▶ **TASK OBJECTIVE**:
Copying exactly, give the lines in the material below from the one with "ATOM 132 N N" to the one with "ATOM 142 O O", ends included, and nothing besides.

▶ **AVAILABLE RECORDS**:

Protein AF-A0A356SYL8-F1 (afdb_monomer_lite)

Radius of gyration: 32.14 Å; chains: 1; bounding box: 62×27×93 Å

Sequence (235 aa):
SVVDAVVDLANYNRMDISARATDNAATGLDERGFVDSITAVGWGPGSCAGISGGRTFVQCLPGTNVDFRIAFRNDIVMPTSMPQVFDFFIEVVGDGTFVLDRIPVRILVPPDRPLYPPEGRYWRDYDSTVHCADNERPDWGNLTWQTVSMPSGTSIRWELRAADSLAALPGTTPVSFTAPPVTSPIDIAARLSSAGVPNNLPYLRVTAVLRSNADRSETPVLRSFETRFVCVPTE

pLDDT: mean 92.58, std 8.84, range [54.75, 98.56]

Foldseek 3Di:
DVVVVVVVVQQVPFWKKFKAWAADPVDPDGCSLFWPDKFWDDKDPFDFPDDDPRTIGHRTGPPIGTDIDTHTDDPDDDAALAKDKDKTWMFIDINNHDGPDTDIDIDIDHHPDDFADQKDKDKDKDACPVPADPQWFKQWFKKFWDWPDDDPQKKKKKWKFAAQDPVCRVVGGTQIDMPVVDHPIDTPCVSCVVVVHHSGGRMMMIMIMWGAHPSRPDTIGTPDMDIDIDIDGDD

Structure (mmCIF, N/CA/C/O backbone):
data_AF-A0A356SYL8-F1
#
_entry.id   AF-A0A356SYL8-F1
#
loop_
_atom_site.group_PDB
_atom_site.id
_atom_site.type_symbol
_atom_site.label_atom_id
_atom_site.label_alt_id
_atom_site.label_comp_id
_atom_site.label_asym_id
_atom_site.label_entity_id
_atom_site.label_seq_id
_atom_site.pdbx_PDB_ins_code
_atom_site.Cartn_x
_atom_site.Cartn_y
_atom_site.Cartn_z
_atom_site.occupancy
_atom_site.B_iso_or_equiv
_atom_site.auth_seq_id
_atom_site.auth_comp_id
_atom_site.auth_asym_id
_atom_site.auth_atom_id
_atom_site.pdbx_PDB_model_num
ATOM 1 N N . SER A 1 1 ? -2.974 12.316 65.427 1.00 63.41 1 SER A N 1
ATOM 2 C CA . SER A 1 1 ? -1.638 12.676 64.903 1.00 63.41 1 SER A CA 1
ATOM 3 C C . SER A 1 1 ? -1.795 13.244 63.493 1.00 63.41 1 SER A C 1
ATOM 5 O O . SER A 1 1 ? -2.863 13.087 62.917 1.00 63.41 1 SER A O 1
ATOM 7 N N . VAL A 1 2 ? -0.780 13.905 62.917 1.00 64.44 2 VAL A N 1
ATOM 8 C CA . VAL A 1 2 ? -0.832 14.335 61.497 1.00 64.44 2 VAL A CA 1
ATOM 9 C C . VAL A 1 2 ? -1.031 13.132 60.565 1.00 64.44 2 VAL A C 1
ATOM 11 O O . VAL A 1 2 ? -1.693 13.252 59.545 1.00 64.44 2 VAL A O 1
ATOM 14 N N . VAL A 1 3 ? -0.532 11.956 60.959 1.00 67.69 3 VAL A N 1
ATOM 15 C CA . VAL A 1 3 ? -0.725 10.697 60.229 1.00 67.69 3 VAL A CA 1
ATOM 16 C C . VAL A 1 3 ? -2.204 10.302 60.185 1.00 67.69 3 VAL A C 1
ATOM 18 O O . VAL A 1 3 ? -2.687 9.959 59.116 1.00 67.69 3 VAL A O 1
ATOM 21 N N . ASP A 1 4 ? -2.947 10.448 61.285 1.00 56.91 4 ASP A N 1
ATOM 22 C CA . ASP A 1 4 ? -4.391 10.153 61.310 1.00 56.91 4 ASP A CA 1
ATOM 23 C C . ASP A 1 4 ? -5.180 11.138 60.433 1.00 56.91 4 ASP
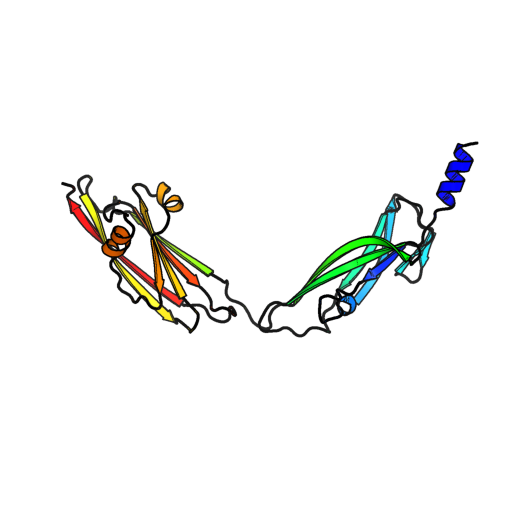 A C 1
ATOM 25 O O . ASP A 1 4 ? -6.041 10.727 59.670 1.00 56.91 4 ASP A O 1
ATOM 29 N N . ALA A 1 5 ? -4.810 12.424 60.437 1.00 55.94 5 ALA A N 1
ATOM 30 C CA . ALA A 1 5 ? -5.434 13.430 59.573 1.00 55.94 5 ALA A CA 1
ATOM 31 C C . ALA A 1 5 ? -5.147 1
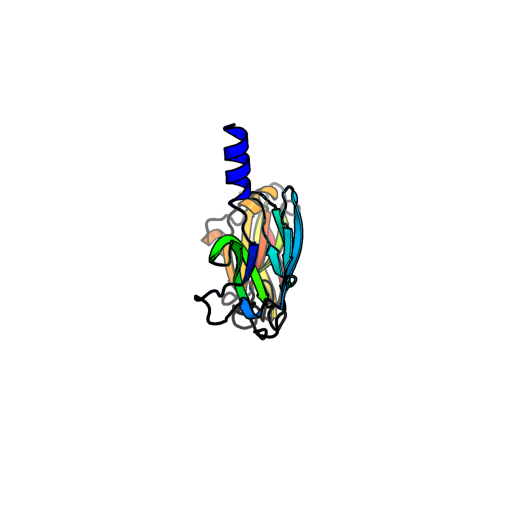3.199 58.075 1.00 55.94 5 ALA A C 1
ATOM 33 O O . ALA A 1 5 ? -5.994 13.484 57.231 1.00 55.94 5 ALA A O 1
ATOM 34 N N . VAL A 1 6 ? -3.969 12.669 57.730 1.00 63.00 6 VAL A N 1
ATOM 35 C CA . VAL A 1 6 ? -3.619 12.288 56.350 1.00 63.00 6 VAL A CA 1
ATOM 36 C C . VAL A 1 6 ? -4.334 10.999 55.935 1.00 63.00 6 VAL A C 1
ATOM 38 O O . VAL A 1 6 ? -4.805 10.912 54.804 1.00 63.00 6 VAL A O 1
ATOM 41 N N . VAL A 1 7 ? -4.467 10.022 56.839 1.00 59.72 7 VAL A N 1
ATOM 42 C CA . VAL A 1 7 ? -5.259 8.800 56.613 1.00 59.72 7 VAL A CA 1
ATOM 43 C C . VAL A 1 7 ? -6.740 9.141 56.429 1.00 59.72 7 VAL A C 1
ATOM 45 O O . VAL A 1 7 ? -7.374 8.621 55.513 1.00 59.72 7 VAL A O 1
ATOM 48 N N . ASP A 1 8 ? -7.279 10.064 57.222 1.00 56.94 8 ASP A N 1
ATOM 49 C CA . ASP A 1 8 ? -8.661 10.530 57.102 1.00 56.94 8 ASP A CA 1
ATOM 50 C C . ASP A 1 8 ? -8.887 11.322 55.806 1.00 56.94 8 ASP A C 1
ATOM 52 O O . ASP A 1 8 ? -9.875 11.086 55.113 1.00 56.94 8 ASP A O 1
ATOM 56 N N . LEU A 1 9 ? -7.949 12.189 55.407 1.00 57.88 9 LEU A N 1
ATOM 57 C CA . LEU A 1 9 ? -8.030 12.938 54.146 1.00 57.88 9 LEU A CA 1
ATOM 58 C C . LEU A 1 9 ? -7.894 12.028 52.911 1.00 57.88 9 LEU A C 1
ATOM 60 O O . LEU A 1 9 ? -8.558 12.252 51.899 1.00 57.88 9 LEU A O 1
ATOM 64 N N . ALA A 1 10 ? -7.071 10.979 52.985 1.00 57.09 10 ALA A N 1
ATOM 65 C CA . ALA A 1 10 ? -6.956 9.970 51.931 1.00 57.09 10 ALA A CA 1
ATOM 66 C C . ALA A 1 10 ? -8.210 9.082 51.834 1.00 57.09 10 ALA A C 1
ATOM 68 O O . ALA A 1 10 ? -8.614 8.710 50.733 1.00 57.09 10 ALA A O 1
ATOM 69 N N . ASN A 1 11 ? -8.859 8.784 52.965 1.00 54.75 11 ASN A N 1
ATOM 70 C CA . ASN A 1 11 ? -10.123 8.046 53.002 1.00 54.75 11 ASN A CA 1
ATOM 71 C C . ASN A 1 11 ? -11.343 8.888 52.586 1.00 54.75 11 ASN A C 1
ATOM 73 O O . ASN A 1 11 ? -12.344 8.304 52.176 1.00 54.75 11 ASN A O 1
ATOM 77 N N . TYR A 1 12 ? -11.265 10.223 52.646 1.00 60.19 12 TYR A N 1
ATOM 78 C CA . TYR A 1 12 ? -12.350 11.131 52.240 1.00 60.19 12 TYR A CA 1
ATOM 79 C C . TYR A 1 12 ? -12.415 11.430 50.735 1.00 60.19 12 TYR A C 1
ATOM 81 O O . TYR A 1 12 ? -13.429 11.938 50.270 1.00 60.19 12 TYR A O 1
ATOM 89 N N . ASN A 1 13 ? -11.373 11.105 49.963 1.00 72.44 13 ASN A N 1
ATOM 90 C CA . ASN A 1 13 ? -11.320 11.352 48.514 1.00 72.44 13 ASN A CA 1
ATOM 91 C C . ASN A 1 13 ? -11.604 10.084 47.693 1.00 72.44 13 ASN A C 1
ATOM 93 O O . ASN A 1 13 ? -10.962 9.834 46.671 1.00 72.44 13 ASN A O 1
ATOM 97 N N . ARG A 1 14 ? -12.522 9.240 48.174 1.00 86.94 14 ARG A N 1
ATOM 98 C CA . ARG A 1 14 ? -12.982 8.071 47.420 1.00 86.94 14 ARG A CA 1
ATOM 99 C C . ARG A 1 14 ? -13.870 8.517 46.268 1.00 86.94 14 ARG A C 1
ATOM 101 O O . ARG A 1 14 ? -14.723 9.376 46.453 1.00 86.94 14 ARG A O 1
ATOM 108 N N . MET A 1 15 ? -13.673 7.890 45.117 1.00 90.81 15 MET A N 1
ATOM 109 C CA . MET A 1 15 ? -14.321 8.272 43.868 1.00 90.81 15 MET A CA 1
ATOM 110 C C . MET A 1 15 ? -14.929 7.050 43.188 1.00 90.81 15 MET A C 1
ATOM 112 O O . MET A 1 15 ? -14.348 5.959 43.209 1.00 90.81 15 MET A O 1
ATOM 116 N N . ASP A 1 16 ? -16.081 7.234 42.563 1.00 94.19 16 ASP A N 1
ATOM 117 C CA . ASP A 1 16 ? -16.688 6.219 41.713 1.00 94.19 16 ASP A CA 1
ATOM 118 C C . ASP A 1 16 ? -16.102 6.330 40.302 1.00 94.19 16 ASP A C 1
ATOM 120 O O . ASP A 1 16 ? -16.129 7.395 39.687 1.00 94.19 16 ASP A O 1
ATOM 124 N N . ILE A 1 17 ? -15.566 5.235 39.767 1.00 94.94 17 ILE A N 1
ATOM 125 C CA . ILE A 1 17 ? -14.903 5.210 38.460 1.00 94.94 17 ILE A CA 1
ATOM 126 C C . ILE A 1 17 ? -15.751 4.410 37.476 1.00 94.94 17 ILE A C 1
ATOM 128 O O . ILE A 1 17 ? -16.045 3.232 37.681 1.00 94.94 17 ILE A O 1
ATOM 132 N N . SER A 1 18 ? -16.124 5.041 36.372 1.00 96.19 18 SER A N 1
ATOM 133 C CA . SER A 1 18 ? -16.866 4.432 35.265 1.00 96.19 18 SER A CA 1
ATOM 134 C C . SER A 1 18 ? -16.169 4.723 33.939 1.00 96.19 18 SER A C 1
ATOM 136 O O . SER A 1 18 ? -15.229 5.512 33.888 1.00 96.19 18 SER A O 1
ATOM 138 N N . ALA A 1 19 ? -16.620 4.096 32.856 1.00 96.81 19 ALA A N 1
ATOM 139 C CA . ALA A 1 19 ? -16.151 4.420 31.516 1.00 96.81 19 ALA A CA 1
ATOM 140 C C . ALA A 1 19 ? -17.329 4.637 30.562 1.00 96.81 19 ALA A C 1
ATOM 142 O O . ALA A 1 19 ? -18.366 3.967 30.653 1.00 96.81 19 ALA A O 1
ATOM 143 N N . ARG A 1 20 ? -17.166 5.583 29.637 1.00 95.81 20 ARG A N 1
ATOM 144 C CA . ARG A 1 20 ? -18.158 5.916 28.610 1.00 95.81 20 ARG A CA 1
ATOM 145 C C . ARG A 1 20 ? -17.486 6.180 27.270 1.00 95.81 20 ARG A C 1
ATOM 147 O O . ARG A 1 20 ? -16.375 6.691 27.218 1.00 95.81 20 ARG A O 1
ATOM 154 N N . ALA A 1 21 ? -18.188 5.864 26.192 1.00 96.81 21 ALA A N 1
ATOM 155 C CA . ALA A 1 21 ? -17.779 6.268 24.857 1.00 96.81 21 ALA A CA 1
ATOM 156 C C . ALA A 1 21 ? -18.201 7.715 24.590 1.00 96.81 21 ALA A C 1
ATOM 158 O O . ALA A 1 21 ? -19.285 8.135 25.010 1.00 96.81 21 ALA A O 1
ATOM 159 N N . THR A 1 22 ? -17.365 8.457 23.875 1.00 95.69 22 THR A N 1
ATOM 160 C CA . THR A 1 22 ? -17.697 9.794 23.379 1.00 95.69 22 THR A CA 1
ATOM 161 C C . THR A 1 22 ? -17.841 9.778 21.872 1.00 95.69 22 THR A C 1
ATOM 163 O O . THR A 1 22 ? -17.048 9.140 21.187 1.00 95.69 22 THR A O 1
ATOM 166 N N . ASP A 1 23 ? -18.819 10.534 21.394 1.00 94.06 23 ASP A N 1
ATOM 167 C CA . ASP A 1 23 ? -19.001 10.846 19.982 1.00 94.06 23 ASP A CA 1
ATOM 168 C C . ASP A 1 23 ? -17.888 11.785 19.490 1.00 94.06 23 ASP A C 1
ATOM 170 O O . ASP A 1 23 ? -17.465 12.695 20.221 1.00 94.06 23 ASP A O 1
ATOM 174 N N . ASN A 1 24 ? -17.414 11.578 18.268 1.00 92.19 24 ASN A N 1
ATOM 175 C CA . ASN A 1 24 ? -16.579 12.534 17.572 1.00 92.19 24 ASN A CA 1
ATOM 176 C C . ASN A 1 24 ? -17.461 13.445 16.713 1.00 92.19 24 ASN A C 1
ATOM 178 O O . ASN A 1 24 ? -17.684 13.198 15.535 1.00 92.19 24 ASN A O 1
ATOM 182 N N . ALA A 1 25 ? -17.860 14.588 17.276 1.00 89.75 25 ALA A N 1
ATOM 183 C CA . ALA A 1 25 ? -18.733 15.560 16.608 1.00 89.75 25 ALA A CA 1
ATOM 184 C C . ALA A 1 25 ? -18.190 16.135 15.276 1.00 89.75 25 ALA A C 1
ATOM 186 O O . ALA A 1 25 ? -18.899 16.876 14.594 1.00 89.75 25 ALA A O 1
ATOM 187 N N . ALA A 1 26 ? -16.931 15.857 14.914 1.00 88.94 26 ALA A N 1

▶ **TASK OUTPUT**:
ATOM 132 N N . SER A 1 18 ? -16.124 5.041 36.372 1.00 96.19 18 SER A N 1
ATOM 133 C CA . SER A 1 18 ? -16.866 4.432 35.265 1.00 96.19 18 SER A CA 1
ATOM 134 C C . SER A 1 18 ? -16.169 4.723 33.939 1.00 96.19 18 SER A C 1
ATOM 136 O O . SER A 1 18 ? -15.229 5.512 33.888 1.00 96.19 18 SER A O 1
ATOM 138 N N . ALA A 1 19 ? -16.620 4.096 32.856 1.00 96.81 19 ALA A N 1
ATOM 139 C CA . ALA A 1 19 ? -16.151 4.420 31.516 1.00 96.81 19 ALA A CA 1
ATOM 140 C C . ALA A 1 19 ? -17.329 4.637 30.562 1.00 96.81 19 ALA A C 1
ATOM 142 O O . ALA A 1 19 ? -18.366 3.967 30.653 1.00 96.81 19 ALA A O 1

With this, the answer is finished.